For training, this function will train a classifier network using lbfgs which is a quasi-newton method using a modified hessian. Based on research, even though it takes a lot of memory to use, it's a good choice for low dimmensional data like ours. It is also MUCH easier to work with than the more popular sgd method which requires the user to tune for loss function convergence. Future work will look more into these different methods, but due to project time constraints, we are going with lbfgs. We've set save_settings == True which means a classifier object containing the neural network info will be saved into our data folder as 'classifier_info.dat' for future use and modification.

In [27]:
nn.neuralnet(training, train = True, save_settings= True, print_acc = False)

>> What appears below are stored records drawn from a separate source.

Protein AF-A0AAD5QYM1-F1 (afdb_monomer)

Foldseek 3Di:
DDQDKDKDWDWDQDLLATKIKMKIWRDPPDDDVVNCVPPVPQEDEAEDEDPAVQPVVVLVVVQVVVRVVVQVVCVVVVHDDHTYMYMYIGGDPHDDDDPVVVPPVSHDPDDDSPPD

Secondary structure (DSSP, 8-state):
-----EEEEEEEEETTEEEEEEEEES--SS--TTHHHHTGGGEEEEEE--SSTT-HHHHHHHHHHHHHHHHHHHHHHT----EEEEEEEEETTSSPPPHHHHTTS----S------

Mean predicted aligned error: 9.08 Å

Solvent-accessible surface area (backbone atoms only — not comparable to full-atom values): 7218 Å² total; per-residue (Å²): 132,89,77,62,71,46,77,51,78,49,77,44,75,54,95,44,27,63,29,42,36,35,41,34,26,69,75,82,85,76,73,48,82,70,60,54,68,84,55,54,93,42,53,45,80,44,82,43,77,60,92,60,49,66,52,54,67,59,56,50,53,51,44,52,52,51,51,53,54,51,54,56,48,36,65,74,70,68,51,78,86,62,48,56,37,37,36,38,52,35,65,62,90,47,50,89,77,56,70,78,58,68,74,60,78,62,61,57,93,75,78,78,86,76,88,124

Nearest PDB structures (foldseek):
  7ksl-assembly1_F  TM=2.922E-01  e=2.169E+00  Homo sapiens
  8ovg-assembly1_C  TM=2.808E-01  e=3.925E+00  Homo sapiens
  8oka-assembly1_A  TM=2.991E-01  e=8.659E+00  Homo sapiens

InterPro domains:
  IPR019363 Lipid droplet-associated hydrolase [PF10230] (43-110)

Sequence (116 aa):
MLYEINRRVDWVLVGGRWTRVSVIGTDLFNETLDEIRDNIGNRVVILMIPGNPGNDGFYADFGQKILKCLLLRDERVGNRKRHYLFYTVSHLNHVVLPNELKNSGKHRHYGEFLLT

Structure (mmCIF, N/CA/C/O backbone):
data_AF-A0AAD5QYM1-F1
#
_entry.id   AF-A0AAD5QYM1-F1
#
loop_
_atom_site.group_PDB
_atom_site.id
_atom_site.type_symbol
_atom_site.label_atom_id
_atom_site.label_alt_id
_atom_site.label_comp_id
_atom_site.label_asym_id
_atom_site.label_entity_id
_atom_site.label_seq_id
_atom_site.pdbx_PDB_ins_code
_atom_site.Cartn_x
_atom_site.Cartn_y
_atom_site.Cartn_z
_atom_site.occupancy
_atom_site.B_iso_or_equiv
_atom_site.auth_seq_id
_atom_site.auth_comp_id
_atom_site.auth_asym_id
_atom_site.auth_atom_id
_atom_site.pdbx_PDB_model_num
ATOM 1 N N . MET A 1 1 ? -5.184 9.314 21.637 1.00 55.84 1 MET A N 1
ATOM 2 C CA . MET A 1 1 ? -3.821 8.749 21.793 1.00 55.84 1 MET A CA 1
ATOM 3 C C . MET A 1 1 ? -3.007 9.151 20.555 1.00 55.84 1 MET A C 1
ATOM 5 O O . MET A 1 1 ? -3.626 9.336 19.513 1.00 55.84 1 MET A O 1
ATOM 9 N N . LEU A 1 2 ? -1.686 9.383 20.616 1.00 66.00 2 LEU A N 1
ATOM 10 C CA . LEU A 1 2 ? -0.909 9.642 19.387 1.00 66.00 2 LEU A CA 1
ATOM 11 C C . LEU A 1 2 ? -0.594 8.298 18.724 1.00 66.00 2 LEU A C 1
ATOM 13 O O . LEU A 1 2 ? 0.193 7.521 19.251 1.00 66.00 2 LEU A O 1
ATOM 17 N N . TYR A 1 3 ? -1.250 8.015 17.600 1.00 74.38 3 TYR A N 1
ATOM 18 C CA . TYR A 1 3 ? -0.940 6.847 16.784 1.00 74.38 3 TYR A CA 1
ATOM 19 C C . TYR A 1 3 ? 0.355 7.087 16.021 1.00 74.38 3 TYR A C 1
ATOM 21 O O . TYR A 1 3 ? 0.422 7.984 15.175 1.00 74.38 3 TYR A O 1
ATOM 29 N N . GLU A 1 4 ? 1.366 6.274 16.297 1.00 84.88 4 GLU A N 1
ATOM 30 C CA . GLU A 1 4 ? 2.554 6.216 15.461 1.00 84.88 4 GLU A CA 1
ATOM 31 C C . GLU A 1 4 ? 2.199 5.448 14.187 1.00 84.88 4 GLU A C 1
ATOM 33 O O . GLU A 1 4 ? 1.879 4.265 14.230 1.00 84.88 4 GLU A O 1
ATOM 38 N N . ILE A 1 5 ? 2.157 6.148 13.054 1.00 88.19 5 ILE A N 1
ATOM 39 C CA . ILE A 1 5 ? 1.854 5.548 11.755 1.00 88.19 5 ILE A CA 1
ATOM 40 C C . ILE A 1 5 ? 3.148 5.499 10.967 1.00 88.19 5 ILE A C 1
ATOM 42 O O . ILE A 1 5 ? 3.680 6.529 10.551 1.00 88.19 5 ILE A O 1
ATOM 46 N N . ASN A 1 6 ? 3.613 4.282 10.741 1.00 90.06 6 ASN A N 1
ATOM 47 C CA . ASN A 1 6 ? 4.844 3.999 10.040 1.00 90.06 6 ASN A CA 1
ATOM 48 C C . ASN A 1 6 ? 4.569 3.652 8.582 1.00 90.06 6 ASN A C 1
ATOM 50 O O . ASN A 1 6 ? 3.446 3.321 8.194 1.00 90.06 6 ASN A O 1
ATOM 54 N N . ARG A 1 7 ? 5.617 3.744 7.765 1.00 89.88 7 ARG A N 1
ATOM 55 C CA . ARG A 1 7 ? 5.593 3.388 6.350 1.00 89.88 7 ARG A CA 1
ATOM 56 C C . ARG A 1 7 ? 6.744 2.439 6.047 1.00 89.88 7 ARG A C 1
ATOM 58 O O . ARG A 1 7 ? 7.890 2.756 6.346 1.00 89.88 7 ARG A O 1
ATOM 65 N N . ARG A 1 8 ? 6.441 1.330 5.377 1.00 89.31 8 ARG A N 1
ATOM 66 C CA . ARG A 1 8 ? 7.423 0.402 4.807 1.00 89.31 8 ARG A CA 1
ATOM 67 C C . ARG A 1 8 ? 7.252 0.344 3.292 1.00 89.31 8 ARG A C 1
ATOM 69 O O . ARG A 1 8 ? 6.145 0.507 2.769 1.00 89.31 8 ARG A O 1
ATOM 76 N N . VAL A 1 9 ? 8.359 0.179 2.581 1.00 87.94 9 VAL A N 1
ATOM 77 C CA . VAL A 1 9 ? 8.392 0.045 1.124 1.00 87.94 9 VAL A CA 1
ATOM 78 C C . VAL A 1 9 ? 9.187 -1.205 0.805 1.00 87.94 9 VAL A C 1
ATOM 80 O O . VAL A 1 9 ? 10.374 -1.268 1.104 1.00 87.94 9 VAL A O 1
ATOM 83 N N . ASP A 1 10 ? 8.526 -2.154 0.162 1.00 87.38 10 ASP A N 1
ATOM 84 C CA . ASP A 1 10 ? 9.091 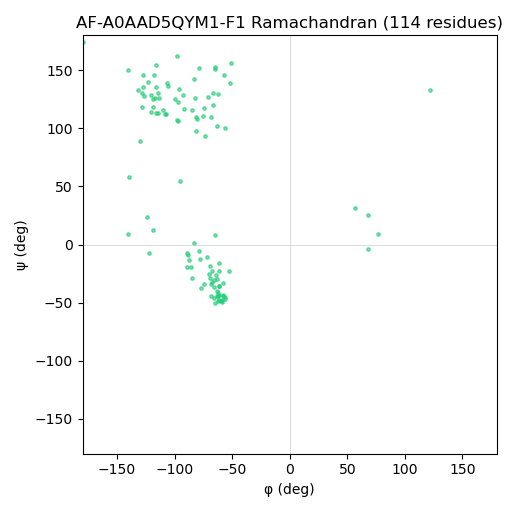-3.427 -0.247 1.00 87.38 10 ASP A CA 1
ATOM 85 C C . ASP A 1 10 ? 9.085 -3.525 -1.780 1.00 87.38 10 ASP A C 1
ATOM 87 O O . ASP A 1 10 ? 8.269 -2.909 -2.476 1.00 87.38 10 ASP A O 1
ATOM 91 N N . TRP A 1 11 ? 10.001 -4.323 -2.318 1.00 86.06 11 TRP A N 1
ATOM 92 C CA . TRP A 1 11 ? 9.997 -4.725 -3.720 1.00 86.06 11 TRP A CA 1
ATOM 93 C C . TRP A 1 11 ? 9.729 -6.218 -3.792 1.00 86.06 11 TRP A C 1
ATOM 95 O O . TRP A 1 11 ? 10.423 -7.010 -3.158 1.00 86.06 11 TRP A O 1
ATOM 105 N N . VAL A 1 12 ? 8.723 -6.604 -4.571 1.00 85.75 12 VAL A N 1
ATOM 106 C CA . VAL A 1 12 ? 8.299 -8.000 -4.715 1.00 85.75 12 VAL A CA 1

saving to: C:/Users/David/Miniconda3/lib/site-packages/rockstarlifestyle/data/
Training complete


Lets load it up:

In [28]:
classifier = nn.load_objects('classifier_info.dat')

This outputs an MLPClassifier object as a list, lets make it a single object

In [29]:
classifier[0]

MLPClassifier(activation='tanh', alpha=0.0001, batch_size='auto', beta_1=0.9,
       beta_2=0.999, early_stopping=False, epsilon=1e-08,
       hidden_layer_sizes=(100,), learning_rate='constant',
       learning_rate_init=0.001, max_iter=200, momentum=0.9,
       nesterovs_momentum=True, power_t=0.5, random_state=None,
       shuffle=True, solver='lbfgs', tol=0.0001, validation_fraction=0.1,
       verbose=False, warm_start=False)

And now we can test it out

In [31]:
nn.neuralnet(testing, nn_settings=classifier[0], train = False, save_settings=False)

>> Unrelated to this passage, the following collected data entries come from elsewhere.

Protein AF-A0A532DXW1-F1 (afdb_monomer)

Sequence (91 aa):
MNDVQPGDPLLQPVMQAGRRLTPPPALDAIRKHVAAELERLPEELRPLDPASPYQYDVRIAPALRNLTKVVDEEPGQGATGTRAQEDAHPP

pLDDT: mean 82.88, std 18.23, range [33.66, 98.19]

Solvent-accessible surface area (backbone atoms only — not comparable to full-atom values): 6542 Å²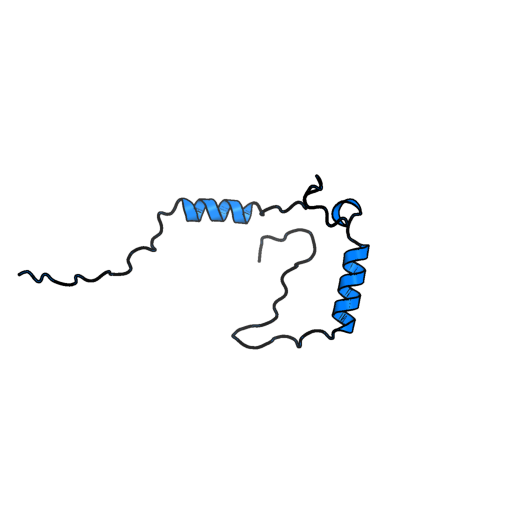 total; per-residue (Å²): 138,87,82,84,69,91,78,79,81,86,80,71,87,51,60,56,97,94,38,72,72,61,81,82,78,55,69,68,57,51,53,53,51,52,52,55,53,58,71,70,48,58,76,79,68,66,62,91,54,92,82,54,89,69,73,85,90,81,81,81,57,69,68,60,56,52,50,49,52,59,56,68,72,45,80,70,97,77,79,84,75,82,77,73,84,78,77,90,81,85,134

Radius of gyration: 23.92 Å; Cα contacts (8 Å, |Δi|>4): 19; chains: 1; bounding box: 38×39×74 Å

Foldseek 3Di:
DPQDDPDDDPDDDQDDPNHGPDDDDDPVVVVVVVVVVLVVDDPQPNDPDPPRPDDDDDDDDPVVVVVVVVVVVPPDPPPPPDPDDDDDDDD

Mean predicted aligned error: 11.17 Å

Structure (mmCIF, N/CA/C/O backbone):
data_AF-A0A532DXW1-F1
#
_entry.id   AF-A0A532DXW1-F1
#
loop_
_atom_site.group_PDB
_atom_site.id
_atom_site.type_symbol
_atom_site.label_atom_id
_atom_site.label_alt_id
_atom_site.label_c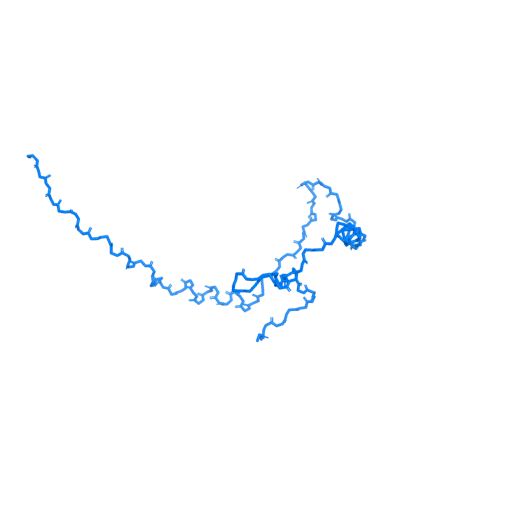omp_id
_atom_site.label_asym_id
_atom_site.label_entity_id
_atom_site.label_seq_id
_atom_site.pdbx_PDB_ins_code
_atom_site.Cartn_x
_atom_site.Cartn_y
_atom_site.Cartn_z
_atom_site.occupancy
_atom_site.B_iso_or_equiv
_atom_site.auth_seq_id
_atom_site.auth_comp_id
_atom_site.auth_asym_id
_atom_site.auth_atom_id
_atom_site.pdbx_PDB_model_num
ATOM 1 N N . MET A 1 1 ? -21.180 5.927 5.439 1.00 52.19 1 MET A N 1
ATOM 2 C CA . MET A 1 1 ? -19.759 6.110 5.079 1.00 52.19 1 MET A CA 1
ATOM 3 C C . MET A 1 1 ? -19.746 7.240 4.068 1.00 52.19 1 MET A C 1
ATOM 5 O O . MET A 1 1 ? -20.054 7.002 2.912 1.00 52.19 1 MET A O 1
ATOM 9 N N . ASN A 1 2 ? -19.625 8.482 4.544 1.00 68.19 2 ASN A N 1
ATOM 10 C CA . ASN A 1 2 ? -20.167 9.647 3.824 1.00 68.19 2 ASN A CA 1
ATOM 11 C C . ASN A 1 2 ? -19.083 10.602 3.295 1.00 68.19 2 ASN A C 1
ATOM 13 O O . ASN A 1 2 ? -19.416 11.676 2.814 1.00 68.19 2 ASN A O 1
ATOM 17 N N . ASP A 1 3 ? -17.810 10.212 3.372 1.00 83.56 3 ASP A N 1
ATOM 18 C CA . ASP A 1 3 ? -16.674 10.972 2.841 1.00 83.56 3 ASP A CA 1
ATOM 19 C C . ASP A 1 3 ? -15.983 10.148 1.744 1.00 83.56 3 ASP A C 1
ATOM 21 O O . ASP A 1 3 ? -14.985 9.467 1.976 1.00 83.56 3 ASP A O 1
ATOM 25 N N . VAL A 1 4 ? -16.612 10.100 0.565 1.00 86.12 4 VAL A N 1
ATOM 26 C CA . VAL A 1 4 ? -16.120 9.335 -0.589 1.00 86.12 4 VAL A CA 1
ATOM 27 C C . VAL A 1 4 ? -14.974 10.104 -1.239 1.00 86.12 4 VAL A C 1
ATOM 29 O O . VAL A 1 4 ? -15.154 11.237 -1.680 1.00 86.12 4 VAL A O 1
ATOM 32 N N . GLN A 1 5 ? -13.808 9.469 -1.321 1.00 88.88 5 GLN A N 1
ATOM 33 C CA . GLN A 1 5 ? -12.622 10.023 -1.966 1.00 88.88 5 GLN A CA 1
ATOM 34 C C . GLN A 1 5 ? -12.447 9.413 -3.365 1.00 88.88 5 GLN A C 1
ATOM 36 O O . GLN A 1 5 ? -12.806 8.250 -3.567 1.00 88.88 5 GLN A O 1
ATOM 41 N N . PRO A 1 6 ? -11.927 10.173 -4.344 1.00 88.50 6 PRO A N 1
ATOM 42 C CA . PRO A 1 6 ? -11.624 9.632 -5.663 1.00 88.50 6 PRO A CA 1
ATOM 43 C C . PRO A 1 6 ? -10.499 8.588 -5.589 1.00 88.50 6 PRO A C 1
ATOM 45 O O . PRO A 1 6 ? -9.599 8.693 -4.757 1.00 88.50 6 PRO A O 1
ATOM 48 N N . GLY A 1 7 ? -10.521 7.630 -6.516 1.00 89.25 7 GLY A N 1
ATOM 49 C CA . GLY A 1 7 ? -9.529 6.558 -6.616 1.00 89.25 7 GLY A CA 1
ATOM 50 C C . GLY A 1 7 ? -9.971 5.246 -5.967 1.00 89.25 7 GLY A C 1
ATOM 51 O O . GLY A 1 7 ? -11.091 5.117 -5.472 1.00 89.25 7 GLY A O 1
ATOM 52 N N . ASP A 1 8 ? -9.072 4.265 -5.999 1.00 90.88 8 ASP A N 1
ATOM 53 C CA . ASP A 1 8 ? -9.334 2.923 -5.486 1.00 90.88 8 ASP A CA 1
ATOM 54 C C . ASP A 1 8 ? -8.983 2.821 -3.990 1.00 90.88 8 ASP A C 1
ATOM 56 O O . ASP A 1 8 ? -7.891 3.233 -3.579 1.00 90.88 8 ASP A O 1
ATOM 60 N N . PRO A 1 9 ? -9.859 2.243 -3.146 1.00 91.44 9 PRO A N 1
ATOM 61 C CA . PRO A 1 9 ? -9.543 1.997 -1.743 1.00 91.44 9 PRO A CA 1
ATOM 62 C C . PRO A 1 9 ? -8.356 1.035 -1.586 1.00 91.44 9 PRO A C 1
ATOM 64 O O . PRO A 1 9 ? -8.444 -0.145 -1.929 1.00 91.44 9 PRO A O 1
ATOM 67 N N . LEU A 1 10 ? -7.256 1.520 -1.007 1.00 92.50 10 LEU A N 1
ATOM 68 C CA . LEU A 1 10 ? -6.043 0.714 -0.808 1.00 92.50 10 LEU A CA 1
ATOM 69 C C . LEU A 1 10 ? -6.160 -0.277 0.360 1.00 92.50 10 LEU A C 1
ATOM 71 O O . LEU A 1 10 ? -5.551 -1.344 0.339 1.00 92.50 10 LEU A O 1
ATOM 75 N N . LEU A 1 11 ? -6.942 0.063 1.389 1.00 92.62 11 LEU A N 1
ATOM 76 C CA . LEU A 1 11 ? -7.176 -0.815 2.534 1.00 92.62 11 LEU A CA 1
ATOM 77 C C . LEU A 1 11 ? -8.355 -1.744 2.256 1.00 92.62 11 LEU A C 1
ATOM 79 O O . LEU A 1 11 ? -9.476 -1.295 2.029 1.00 92.62 11 LEU A O 1
ATOM 83 N N . GLN A 1 12 ? -8.092 -3.045 2.332 1.00 91.94 12 GLN A N 1
ATOM 84 C CA . GLN A 1 12 ? -9.079 -4.098 2.126 1.00 91.94 12 GLN A CA 1
ATOM 85 C C . GLN A 1 12 ? -9.249 -4.904 3.424 1.00 91.94 12 GLN A C 1
ATOM 87 O O . GLN A 1 12 ? -8.248 -5.279 4.047 1.00 91.94 12 GLN A O 1
ATOM 92 N N . PRO A 1 13 ? -10.484 -5.189 3.871 1.00 93.94 13 PRO A N 1
ATOM 93 C CA . PRO A 1 13 ? -10.709 -5.948 5.094 1.00 93.94 13 PRO A CA 1
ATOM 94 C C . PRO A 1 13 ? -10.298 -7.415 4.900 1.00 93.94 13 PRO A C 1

[array([5680, 5685, 5648, 5667, 5704, 5684, 5705, 5671, 5684, 5704, 5671,
        5698, 5684, 5672, 5709, 5704, 5694, 5684, 5685, 5684, 5713, 5685,
        5672, 5671, 5685, 5694, 5713, 5684, 5698, 5704, 5696, 5694, 5684,
        5709, 5707, 5675, 5672, 5680, 5705, 5705, 5713, 5684, 5694, 5658,
        5694, 5694, 5675, 5671, 5684, 5684, 5671, 5695, 5678, 5705, 5694,
        5713, 5713, 5648, 5671, 5667, 5657, 5696, 5694, 5690, 5703, 5684,
        5668, 5694, 5672, 5678, 5709, 5676, 5672, 5648, 5705, 5683, 5707,
        5684, 5689, 5684, 5687, 5684, 5684, 5696, 5684, 5685, 5648, 5694,
        5694, 5672, 5685, 5705, 5704, 5694, 5691, 5696, 5705, 5708, 5675,
        5641, 5666, 5668, 5685, 5707, 5694, 5709, 5675, 5713, 5673, 5713,
        5698, 5676, 5667, 5648, 5709, 5680, 5713, 5690, 5688, 5661, 5678,
        5689, 5668, 5696, 5697, 5698, 5675, 5681, 5694, 5704, 5717, 5684,
        5671, 5678, 5680, 5713, 5671, 5648, 5648, 5689, 5698, 5708, 5706,
        5684, 5648, 5684, 5705, 5648, 

Great! So it seems to work well for the generated data, but how well does it work for real data?

In [32]:
nn.neuralnet(obj_stack, nn_settings=classifier[0], train = False, save_settings=False)

[array([5685, 5709, 5709, 5658, 5691, 5694, 5658, 5689, 5689, 5678, 5678,
        5662, 5698, 5689, 5658, 5662, 5658, 5662, 5662, 5662, 5713, 5662,
        5708, 5662, 5662, 5708, 5709, 5685, 5708, 5698, 5711, 5709, 5658,
        5658, 5658, 5717, 5709, 5709, 5662, 5685, 5658, 5658, 5661, 5708,
        5662, 5689, 5708, 5667, 5662, 5662, 5689, 5689, 5658, 5658, 5662,
        5662, 5689, 5689, 5708, 5678, 5678, 5691, 5689, 5685, 5658, 5662,
        5689, 5685, 5662, 5661, 5661, 5685, 5708, 5698, 5689, 5689, 5708,
        5689, 5704, 5658, 5658, 5658, 5689, 5658, 5661, 5658, 5708, 5668,
        5658, 5661, 5662, 5658, 5685, 5689, 5708, 5662, 5662, 5661, 5689,
        5706, 5717, 5662, 5704, 5663, 5662, 5662, 5662, 5654, 5662, 5694,
        5694, 5713, 5668, 5708, 5708, 5658, 5678, 5668, 5662, 5668, 5708,
        5694, 5663, 5708, 5708, 5668, 5713, 5694, 5708, 5713, 5709, 5678,
        5709, 5662, 5662, 5713, 5662, 5662, 5678, 5689, 5662, 5711, 5709,
        5662, 5662, 5708, 5668, 5713, 

Well that doesn't look good. Obviously the trained neural network will output results similar to the training dataset, our training figures only had images with pixels between 5600 and 5800 pixels. In future work, we will need to make image data a lot more robust in order to produce better results. There are also other solutions which are detailed extensively in the .py file 

That concludes the neural network demo, there still needs to be a lot of work to be done, but the neural network itself seems to work very well.